(Items listed in a dataset)
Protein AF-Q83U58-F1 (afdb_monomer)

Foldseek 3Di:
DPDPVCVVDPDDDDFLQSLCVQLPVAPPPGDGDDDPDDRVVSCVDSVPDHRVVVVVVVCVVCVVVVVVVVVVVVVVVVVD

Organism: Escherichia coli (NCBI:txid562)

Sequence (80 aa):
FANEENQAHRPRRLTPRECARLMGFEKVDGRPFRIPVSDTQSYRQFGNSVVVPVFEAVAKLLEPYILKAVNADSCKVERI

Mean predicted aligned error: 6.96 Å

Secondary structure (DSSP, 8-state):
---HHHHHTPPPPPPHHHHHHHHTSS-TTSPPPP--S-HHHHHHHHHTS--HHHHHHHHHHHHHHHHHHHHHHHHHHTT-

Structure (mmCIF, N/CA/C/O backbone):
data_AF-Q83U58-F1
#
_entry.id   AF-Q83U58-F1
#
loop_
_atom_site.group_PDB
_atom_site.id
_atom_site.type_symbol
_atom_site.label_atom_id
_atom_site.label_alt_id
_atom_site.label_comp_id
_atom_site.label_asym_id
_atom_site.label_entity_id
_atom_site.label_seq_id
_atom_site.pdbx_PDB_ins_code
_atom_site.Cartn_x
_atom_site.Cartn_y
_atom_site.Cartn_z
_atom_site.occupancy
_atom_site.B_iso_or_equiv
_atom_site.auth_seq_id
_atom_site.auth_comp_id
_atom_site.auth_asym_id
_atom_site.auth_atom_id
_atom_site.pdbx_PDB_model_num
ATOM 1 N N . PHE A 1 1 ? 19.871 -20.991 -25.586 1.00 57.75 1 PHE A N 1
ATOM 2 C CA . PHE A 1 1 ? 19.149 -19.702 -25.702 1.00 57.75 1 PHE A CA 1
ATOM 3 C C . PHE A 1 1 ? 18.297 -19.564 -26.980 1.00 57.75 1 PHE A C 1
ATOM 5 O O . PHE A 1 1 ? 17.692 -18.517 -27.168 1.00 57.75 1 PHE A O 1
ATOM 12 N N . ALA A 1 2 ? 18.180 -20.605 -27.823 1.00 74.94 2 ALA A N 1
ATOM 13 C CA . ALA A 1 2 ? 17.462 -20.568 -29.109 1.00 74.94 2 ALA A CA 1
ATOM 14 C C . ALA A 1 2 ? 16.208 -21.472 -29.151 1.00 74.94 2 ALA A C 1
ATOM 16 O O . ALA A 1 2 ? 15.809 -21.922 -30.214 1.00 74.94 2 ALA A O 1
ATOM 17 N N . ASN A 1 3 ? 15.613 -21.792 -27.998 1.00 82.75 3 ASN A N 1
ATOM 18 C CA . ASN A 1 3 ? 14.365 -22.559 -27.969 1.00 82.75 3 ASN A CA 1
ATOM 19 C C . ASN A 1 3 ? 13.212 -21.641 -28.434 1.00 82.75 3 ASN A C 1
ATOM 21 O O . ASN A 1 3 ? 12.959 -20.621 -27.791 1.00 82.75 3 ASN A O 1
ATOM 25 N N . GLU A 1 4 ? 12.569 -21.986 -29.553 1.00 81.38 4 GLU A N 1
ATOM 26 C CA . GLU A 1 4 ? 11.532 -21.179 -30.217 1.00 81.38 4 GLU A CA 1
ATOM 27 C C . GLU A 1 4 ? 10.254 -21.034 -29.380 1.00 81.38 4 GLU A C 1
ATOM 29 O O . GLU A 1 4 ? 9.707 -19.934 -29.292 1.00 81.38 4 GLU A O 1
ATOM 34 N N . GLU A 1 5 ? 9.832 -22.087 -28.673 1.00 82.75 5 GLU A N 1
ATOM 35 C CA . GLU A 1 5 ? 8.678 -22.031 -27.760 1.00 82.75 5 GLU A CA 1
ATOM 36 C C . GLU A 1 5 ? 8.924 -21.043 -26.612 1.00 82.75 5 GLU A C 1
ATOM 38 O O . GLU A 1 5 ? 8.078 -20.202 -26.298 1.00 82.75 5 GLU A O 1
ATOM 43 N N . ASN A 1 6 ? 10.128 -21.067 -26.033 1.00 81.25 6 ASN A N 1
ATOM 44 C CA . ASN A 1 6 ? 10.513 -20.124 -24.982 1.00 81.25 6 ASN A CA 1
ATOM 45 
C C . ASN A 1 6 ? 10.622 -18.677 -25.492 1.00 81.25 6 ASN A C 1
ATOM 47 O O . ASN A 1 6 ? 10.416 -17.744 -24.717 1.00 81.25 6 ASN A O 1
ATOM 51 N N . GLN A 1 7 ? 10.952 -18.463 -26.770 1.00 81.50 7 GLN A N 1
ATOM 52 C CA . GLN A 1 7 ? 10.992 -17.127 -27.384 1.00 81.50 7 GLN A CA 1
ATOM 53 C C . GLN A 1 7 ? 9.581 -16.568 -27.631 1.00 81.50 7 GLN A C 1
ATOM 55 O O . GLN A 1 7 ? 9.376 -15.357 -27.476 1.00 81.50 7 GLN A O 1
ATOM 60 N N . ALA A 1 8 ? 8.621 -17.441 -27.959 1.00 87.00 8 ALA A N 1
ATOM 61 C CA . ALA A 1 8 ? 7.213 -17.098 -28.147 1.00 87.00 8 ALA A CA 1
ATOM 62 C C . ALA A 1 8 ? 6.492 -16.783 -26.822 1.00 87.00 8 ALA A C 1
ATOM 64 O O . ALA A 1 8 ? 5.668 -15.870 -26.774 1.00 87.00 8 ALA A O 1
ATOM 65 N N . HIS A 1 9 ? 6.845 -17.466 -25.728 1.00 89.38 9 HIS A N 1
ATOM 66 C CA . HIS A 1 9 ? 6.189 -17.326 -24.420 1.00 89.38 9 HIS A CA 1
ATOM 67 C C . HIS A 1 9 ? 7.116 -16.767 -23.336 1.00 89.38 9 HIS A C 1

What to produce ::
Beginning at the line above that contains "ATOM 18 C CA", return each line exactly through the line that contains "ATOM 25 N N", and no others.

Result below ::
ATOM 18 C CA . ASN A 1 3 ? 14.365 -22.559 -27.969 1.00 82.75 3 ASN A CA 1
ATOM 19 C C . ASN A 1 3 ? 13.212 -21.641 -28.434 1.00 82.75 3 ASN A C 1
ATOM 21 O O . ASN A 1 3 ? 12.959 -20.621 -27.791 1.00 82.75 3 ASN A O 1
ATOM 25 N N . GLU A 1 4 ? 12.569 -21.986 -29.553 1.00 81.38 4 GLU A N 1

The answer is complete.